**EXERCISE OBJECTIVE**
For the entries below, repeat exactly each line starting with the one that contains "ATOM 191 C C" and going on through the one that contains "ATOM 240 C C", and no others.

**DATA PROVIDED**
◆ ◆ ◆ ◆
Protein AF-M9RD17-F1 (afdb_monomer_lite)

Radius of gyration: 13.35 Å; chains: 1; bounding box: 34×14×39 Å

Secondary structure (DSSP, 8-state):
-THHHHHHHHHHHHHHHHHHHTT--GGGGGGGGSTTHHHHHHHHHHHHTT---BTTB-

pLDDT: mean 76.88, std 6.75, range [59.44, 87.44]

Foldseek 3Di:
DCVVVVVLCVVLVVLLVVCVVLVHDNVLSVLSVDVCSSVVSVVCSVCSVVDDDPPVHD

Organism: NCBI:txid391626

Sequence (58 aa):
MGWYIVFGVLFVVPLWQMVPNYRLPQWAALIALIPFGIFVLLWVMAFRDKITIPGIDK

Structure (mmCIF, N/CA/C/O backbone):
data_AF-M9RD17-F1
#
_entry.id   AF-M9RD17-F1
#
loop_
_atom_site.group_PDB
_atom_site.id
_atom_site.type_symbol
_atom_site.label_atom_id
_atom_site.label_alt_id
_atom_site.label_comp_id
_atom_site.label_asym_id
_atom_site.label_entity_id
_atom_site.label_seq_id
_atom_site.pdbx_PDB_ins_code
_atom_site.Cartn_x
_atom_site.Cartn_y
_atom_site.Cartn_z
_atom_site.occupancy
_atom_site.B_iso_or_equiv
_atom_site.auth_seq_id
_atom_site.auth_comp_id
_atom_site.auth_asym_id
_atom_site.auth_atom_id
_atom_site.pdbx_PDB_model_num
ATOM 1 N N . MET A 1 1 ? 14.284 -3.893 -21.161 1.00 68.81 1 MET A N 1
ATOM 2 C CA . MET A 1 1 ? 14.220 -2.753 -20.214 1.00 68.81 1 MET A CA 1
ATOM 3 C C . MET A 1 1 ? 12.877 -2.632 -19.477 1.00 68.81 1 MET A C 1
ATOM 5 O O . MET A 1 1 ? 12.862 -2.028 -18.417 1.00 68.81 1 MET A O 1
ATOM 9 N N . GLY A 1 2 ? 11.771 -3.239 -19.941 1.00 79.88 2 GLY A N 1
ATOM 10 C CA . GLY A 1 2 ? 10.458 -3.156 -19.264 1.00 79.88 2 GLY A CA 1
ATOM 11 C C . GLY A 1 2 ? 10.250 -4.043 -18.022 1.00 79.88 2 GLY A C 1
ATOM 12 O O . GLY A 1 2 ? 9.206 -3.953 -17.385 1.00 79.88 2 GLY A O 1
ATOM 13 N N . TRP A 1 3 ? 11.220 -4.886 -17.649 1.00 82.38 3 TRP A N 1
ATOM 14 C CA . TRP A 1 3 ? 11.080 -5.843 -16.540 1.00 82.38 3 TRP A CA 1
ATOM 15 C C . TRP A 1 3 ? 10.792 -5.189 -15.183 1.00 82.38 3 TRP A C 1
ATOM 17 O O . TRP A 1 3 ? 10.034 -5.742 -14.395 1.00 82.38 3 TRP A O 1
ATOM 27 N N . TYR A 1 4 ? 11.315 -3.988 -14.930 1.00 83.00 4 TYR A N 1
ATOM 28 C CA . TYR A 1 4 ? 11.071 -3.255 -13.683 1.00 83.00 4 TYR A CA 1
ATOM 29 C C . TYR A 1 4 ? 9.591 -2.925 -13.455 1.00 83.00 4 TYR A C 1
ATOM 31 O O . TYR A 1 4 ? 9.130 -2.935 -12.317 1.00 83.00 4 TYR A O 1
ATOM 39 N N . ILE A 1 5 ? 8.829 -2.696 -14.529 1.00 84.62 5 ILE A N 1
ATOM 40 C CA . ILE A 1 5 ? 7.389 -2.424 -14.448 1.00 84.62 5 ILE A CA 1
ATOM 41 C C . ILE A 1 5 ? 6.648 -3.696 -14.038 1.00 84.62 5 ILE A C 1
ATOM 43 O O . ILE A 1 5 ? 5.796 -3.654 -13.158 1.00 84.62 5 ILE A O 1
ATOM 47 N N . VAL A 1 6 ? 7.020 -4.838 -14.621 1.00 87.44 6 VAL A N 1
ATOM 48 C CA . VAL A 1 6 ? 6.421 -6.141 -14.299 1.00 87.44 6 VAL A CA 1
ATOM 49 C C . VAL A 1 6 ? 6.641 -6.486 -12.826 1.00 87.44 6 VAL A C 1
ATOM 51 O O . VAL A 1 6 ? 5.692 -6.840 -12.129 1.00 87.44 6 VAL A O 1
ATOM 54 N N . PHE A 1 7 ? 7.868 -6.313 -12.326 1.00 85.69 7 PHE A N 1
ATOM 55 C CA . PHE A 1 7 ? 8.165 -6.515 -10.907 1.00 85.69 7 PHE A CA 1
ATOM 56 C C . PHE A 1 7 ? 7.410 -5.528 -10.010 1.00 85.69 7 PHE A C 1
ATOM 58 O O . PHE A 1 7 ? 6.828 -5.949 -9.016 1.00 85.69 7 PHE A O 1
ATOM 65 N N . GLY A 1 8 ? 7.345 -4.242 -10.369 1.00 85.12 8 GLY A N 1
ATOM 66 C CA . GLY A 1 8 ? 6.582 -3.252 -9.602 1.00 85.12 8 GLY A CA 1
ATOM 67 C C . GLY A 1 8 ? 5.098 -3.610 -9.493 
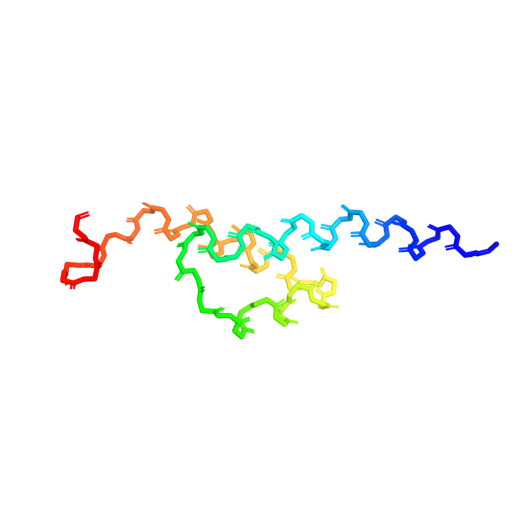1.00 85.12 8 GLY A C 1
ATOM 68 O O . GLY A 1 8 ? 4.530 -3.585 -8.404 1.00 85.12 8 GLY A O 1
ATOM 69 N N . VAL A 1 9 ? 4.483 -4.029 -10.601 1.00 86.19 9 VAL A N 1
ATOM 70 C CA . VAL A 1 9 ? 3.077 -4.458 -10.636 1.00 86.19 9 VAL A CA 1
ATOM 71 C C . VAL A 1 9 ? 2.851 -5.690 -9.755 1.00 86.19 9 VAL A C 1
ATOM 73 O O . VAL A 1 9 ? 1.889 -5.709 -8.991 1.00 86.19 9 VAL A O 1
ATOM 76 N N . LEU A 1 10 ? 3.751 -6.679 -9.785 1.00 86.50 10 LEU A N 1
ATOM 77 C CA . LEU A 1 10 ? 3.648 -7.876 -8.938 1.00 86.50 10 LEU A CA 1
ATOM 78 C C . LEU A 1 10 ? 3.721 -7.574 -7.435 1.00 86.50 10 LEU A C 1
ATOM 80 O O . LEU A 1 10 ? 3.170 -8.338 -6.652 1.00 86.50 10 LEU A O 1
ATOM 84 N N . PHE A 1 11 ? 4.359 -6.476 -7.024 1.00 81.25 11 PHE A N 1
ATOM 85 C CA . PHE A 1 11 ? 4.365 -6.036 -5.626 1.00 81.25 11 PHE A CA 1
ATOM 86 C C . PHE A 1 11 ? 3.148 -5.166 -5.277 1.00 81.25 11 PHE A C 1
ATOM 88 O O . PHE A 1 11 ? 2.532 -5.361 -4.232 1.00 81.25 11 PHE A O 1
ATOM 95 N N . VAL A 1 12 ? 2.774 -4.219 -6.144 1.00 81.00 12 VAL A N 1
ATOM 96 C CA . VAL A 1 12 ? 1.717 -3.226 -5.862 1.00 81.00 12 VAL A CA 1
ATOM 97 C C . VAL A 1 12 ? 0.310 -3.826 -5.951 1.00 81.00 12 VAL A C 1
ATOM 99 O O . VAL A 1 12 ? -0.544 -3.525 -5.117 1.00 81.00 12 VAL A O 1
ATOM 102 N N . VAL A 1 13 ? 0.053 -4.698 -6.929 1.00 85.00 13 VAL A N 1
ATOM 103 C CA . VAL A 1 13 ? -1.273 -5.306 -7.143 1.00 85.00 13 VAL A CA 1
ATOM 104 C C . VAL A 1 13 ? -1.764 -6.125 -5.942 1.00 85.00 13 VAL A C 1
ATOM 106 O O . VAL A 1 13 ? -2.881 -5.863 -5.490 1.00 85.00 13 VAL A O 1
ATOM 109 N N . PRO A 1 14 ? -0.992 -7.075 -5.374 1.00 81.81 14 PRO A N 1
ATOM 110 C CA . PRO A 1 14 ? -1.458 -7.825 -4.208 1.00 81.81 14 PRO A CA 1
ATOM 111 C C . PRO A 1 14 ? -1.708 -6.918 -2.997 1.00 81.81 14 PRO A C 1
ATOM 113 O O . PRO A 1 14 ? -2.679 -7.132 -2.274 1.00 81.81 14 PRO A O 1
ATOM 116 N N . LEU A 1 15 ? -0.916 -5.854 -2.819 1.00 79.44 15 LEU A N 1
ATOM 117 C CA . LEU A 1 15 ? -1.152 -4.847 -1.780 1.00 79.44 15 LEU A CA 1
ATOM 118 C C . LEU A 1 15 ? -2.499 -4.135 -1.964 1.00 79.44 15 LEU A C 1
ATOM 120 O O . LEU A 1 15 ? -3.240 -3.985 -0.993 1.00 79.44 15 LEU A O 1
ATOM 124 N N . TRP A 1 16 ? -2.867 -3.751 -3.190 1.00 79.38 16 TRP A N 1
ATOM 125 C CA . TRP A 1 16 ? -4.181 -3.160 -3.476 1.00 79.38 16 TRP A CA 1
ATOM 126 C C . TRP A 1 16 ? -5.348 -4.096 -3.200 1.00 79.38 16 TRP A C 1
ATOM 128 O O . TRP A 1 16 ? -6.381 -3.637 -2.717 1.00 79.38 16 TRP A O 1
ATOM 138 N N . GLN A 1 17 ? -5.190 -5.393 -3.458 1.00 79.38 17 GLN A N 1
ATOM 139 C CA . GLN A 1 17 ? -6.233 -6.372 -3.151 1.00 79.38 17 GLN A CA 1
ATOM 140 C C . GLN A 1 17 ? -6.385 -6.624 -1.647 1.00 79.38 17 GLN A C 1
ATOM 142 O O . GLN A 1 17 ? -7.473 -6.976 -1.193 1.00 79.38 17 GLN
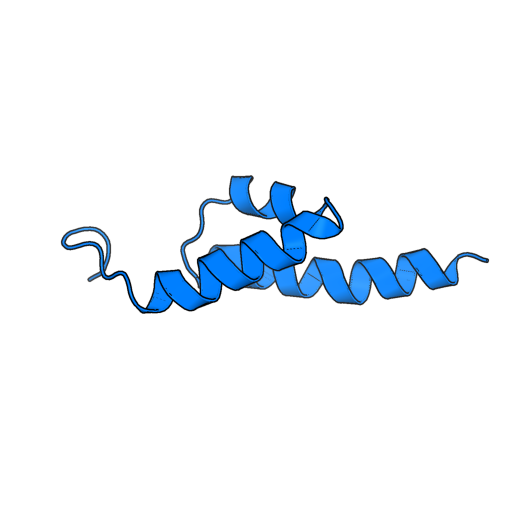 A O 1
ATOM 147 N N . MET A 1 18 ? -5.335 -6.400 -0.854 1.00 77.12 18 MET A N 1
ATOM 148 C CA . MET A 1 18 ? -5.408 -6.497 0.605 1.00 77.12 18 MET A CA 1
ATOM 149 C C . MET A 1 18 ? -6.204 -5.339 1.224 1.00 77.12 18 MET A C 1
ATOM 151 O O . MET A 1 18 ? -6.966 -5.567 2.159 1.00 77.12 18 MET A O 1
ATOM 155 N N . VAL A 1 19 ? -6.104 -4.115 0.688 1.00 75.69 19 VAL A N 1
ATOM 156 C CA . VAL A 1 19 ? -6.806 -2.913 1.202 1.00 75.69 19 VAL A CA 1
ATOM 157 C C . VAL A 1 19 ? -8.296 -3.156 1.521 1.00 75.69 19 VAL A C 1
ATOM 159 O O . VAL A 1 19 ? -8.681 -3.003 2.686 1.00 75.69 19 VAL A O 1
ATOM 162 N N . PRO A 1 20 ? -9.143 -3.582 0.565 1.00 69.81 20 PRO A N 1
ATOM 163 C CA . PRO A 1 20 ? -10.563 -3.805 0.828 1.00 69.81 20 PRO A CA 1
ATOM 164 C C . PRO A 1 20 ? -10.818 -4.956 1.811 1.00 69.81 20 PRO A C 1
ATOM 166 O O . PRO A 1 20 ? -11.735 -4.855 2.624 1.00 69.81 20 PRO A O 1
ATOM 169 N N . ASN A 1 21 ? -9.989 -6.007 1.804 1.00 74.62 21 ASN A N 1
ATOM 170 C CA . ASN A 1 21 ? -10.132 -7.147 2.720 1.00 74.62 21 ASN A CA 1
ATOM 171 C C . ASN A 1 21 ? -9.923 -6.750 4.180 1.00 74.62 21 ASN A C 1
ATOM 173 O O . ASN A 1 21 ? -10.576 -7.291 5.067 1.00 74.62 21 ASN A O 1
ATOM 177 N N . TYR A 1 22 ? -9.079 -5.752 4.436 1.00 73.81 22 TYR A N 1
ATOM 178 C CA . TYR A 1 22 ? -8.925 -5.218 5.780 1.00 73.81 22 TYR A CA 1
ATOM 179 C C . TYR A 1 22 ? -10.060 -4.259 6.171 1.00 73.81 22 TYR A C 1
ATOM 181 O O . TYR A 1 22 ? -10.024 -3.767 7.287 1.00 73.81 22 TYR A O 1
ATOM 189 N N . ARG A 1 23 ? -11.068 -3.960 5.335 1.00 73.06 23 ARG A N 1
ATOM 190 C CA . ARG A 1 23 ? -12.038 -2.843 5.487 1.00 73.06 23 ARG A CA 1
ATOM 191 C C . ARG A 1 23 ? -11.414 -1.441 5.324 1.00 73.06 23 ARG A C 1
ATOM 193 O O . ARG A 1 23 ? -12.000 -0.457 5.779 1.00 73.06 23 ARG A O 1
ATOM 200 N N . LEU A 1 24 ? -10.196 -1.329 4.772 1.00 73.56 24 LEU A N 1
ATOM 201 C CA . LEU A 1 24 ? -9.595 -0.011 4.538 1.00 73.56 24 LEU A CA 1
ATOM 202 C C . LEU A 1 24 ? -10.415 0.732 3.480 1.00 73.56 24 LEU A C 1
ATOM 204 O O . LEU A 1 24 ? -10.928 0.109 2.548 1.00 73.56 24 LEU A O 1
ATOM 208 N N . PRO A 1 25 ? -10.517 2.063 3.579 1.00 73.00 25 PRO A N 1
ATOM 209 C CA . PRO A 1 25 ? -11.215 2.823 2.567 1.00 73.00 25 PRO A CA 1
ATOM 210 C C . PRO A 1 25 ? -10.491 2.752 1.217 1.00 73.00 25 PRO A C 1
ATOM 212 O O . PRO A 1 25 ? -9.263 2.778 1.151 1.00 73.00 25 PRO A O 1
ATOM 215 N N . GLN A 1 26 ? -11.256 2.714 0.125 1.00 71.44 26 GLN A N 1
ATOM 216 C CA . GLN A 1 26 ? -10.736 2.484 -1.229 1.00 71.44 26 GLN A CA 1
ATOM 217 C C . GLN A 1 26 ? -9.718 3.549 -1.683 1.00 71.44 26 GLN A C 1
ATOM 219 O O . GLN A 1 26 ? -8.808 3.245 -2.449 1.00 71.44 26 GLN A O 1
ATOM 224 N N . TRP A 1 27 ? -9.796 4.776 -1.155 1.00 76.00 27 TRP A N 1
ATOM 225 C CA . TRP A 1 27 ? -8.798 5.826 -1.399 1.00 76.00 27 TRP A CA 1
ATOM 226 C C . TRP A 1 27 ? -7.429 5.534 -0.766 1.00 76.00 27 TRP A C 1
ATOM 228 O O . TRP A 1 27 ? -6.422 6.032 -1.264 1.00 76.00 27 TRP A O 1
ATOM 238 N N . ALA A 1 28 ? -7.351 4.699 0.279 1.00 75.81 28 ALA A N 1
ATOM 239 C CA . ALA A 1 28 ? -6.081 4.293 0.887 1.00 75.81 28 ALA A CA 1
ATOM 240 C C . ALA A 1 28 ? -5.231 3.435 -0.063 1.00 75.81 28 ALA A C 1
ATOM 242 O O . ALA A 1 28 ? -4.012 3.403 0.078 1.00 75.81 28 ALA A O 1
ATOM 243 N N . ALA A 1 29 ? -5.842 2.807 -1.074 1.00 73.81 29 ALA A N 1
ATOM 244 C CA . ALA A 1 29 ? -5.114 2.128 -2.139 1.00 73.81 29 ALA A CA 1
◆ ◆ ◆ ◆
**SOLUTION FOR THIS TASK**
ATOM 191 C C . ARG A 1 23 ? -11.414 -1.441 5.324 1.00 73.06 23 ARG A C 1
ATOM 193 O O . ARG A 1 23 ? -12.000 -0.457 5.779 1.00 73.06 23 ARG A O 1
ATOM 200 N N . LEU A 1 24 ? -10.196 -1.329 4.772 1.00 73.56 24 LEU A N 1
ATOM 201 C CA . LEU A 1 24 ? -9.595 -0.011 4.538 1.00 73.56 24 LEU A CA 1
ATOM 202 C C . LEU A 1 24 ? -10.415 0.732 3.480 1.00 73.56 24 LEU A C 1
ATOM 204 O O . LEU A 1 24 ? -10.928 0.109 2.548 1.00 73.56 24 LEU A O 1
ATOM 208 N N . PRO A 1 25 ? -10.517 2.063 3.579 1.00 73.00 25 PRO A N 1
ATOM 209 C CA . PRO A 1 25 ? -11.215 2.823 2.567 1.00 73.00 25 PRO A CA 1
ATOM 210 C C . PRO A 1 25 ? -10.491 2.752 1.217 1.00 73.00 25 PRO A C 1
ATOM 212 O O . PRO A 1 25 ? -9.263 2.778 1.151 1.00 73.00 25 PRO A O 1
ATOM 215 N N . GLN A 1 26 ? -11.256 2.714 0.125 1.00 71.44 26 GLN A N 1
ATOM 216 C CA . GLN A 1 26 ? -10.736 2.484 -1.229 1.00 71.44 26 GLN A CA 1
ATOM 217 C C . GLN A 1 26 ? -9.718 3.549 -1.683 1.00 71.44 26 GLN A C 1
ATOM 219 O O . GLN A 1 26 ? -8.808 3.245 -2.449 1.00 71.44 26 GLN A O 1
ATOM 224 N N . TRP A 1 27 ? -9.796 4.776 -1.155 1.00 76.00 27 TRP A N 1
ATOM 225 C CA . TRP A 1 27 ? -8.798 5.826 -1.399 1.00 76.00 27 TRP A CA 1
ATOM 226 C C . TRP A 1 27 ? -7.429 5.534 -0.766 1.00 76.00 27 TRP A C 1
ATOM 228 O O . TRP A 1 27 ? -6.422 6.032 -1.264 1.00 76.00 27 TRP A O 1
ATOM 238 N N . ALA A 1 28 ? -7.351 4.699 0.279 1.00 75.81 28 ALA A N 1
ATOM 239 C CA . ALA A 1 28 ? -6.081 4.293 0.887 1.00 75.81 28 ALA A CA 1
ATOM 240 C C . ALA A 1 28 ? -5.231 3.435 -0.063 1.00 75.81 28 ALA A C 1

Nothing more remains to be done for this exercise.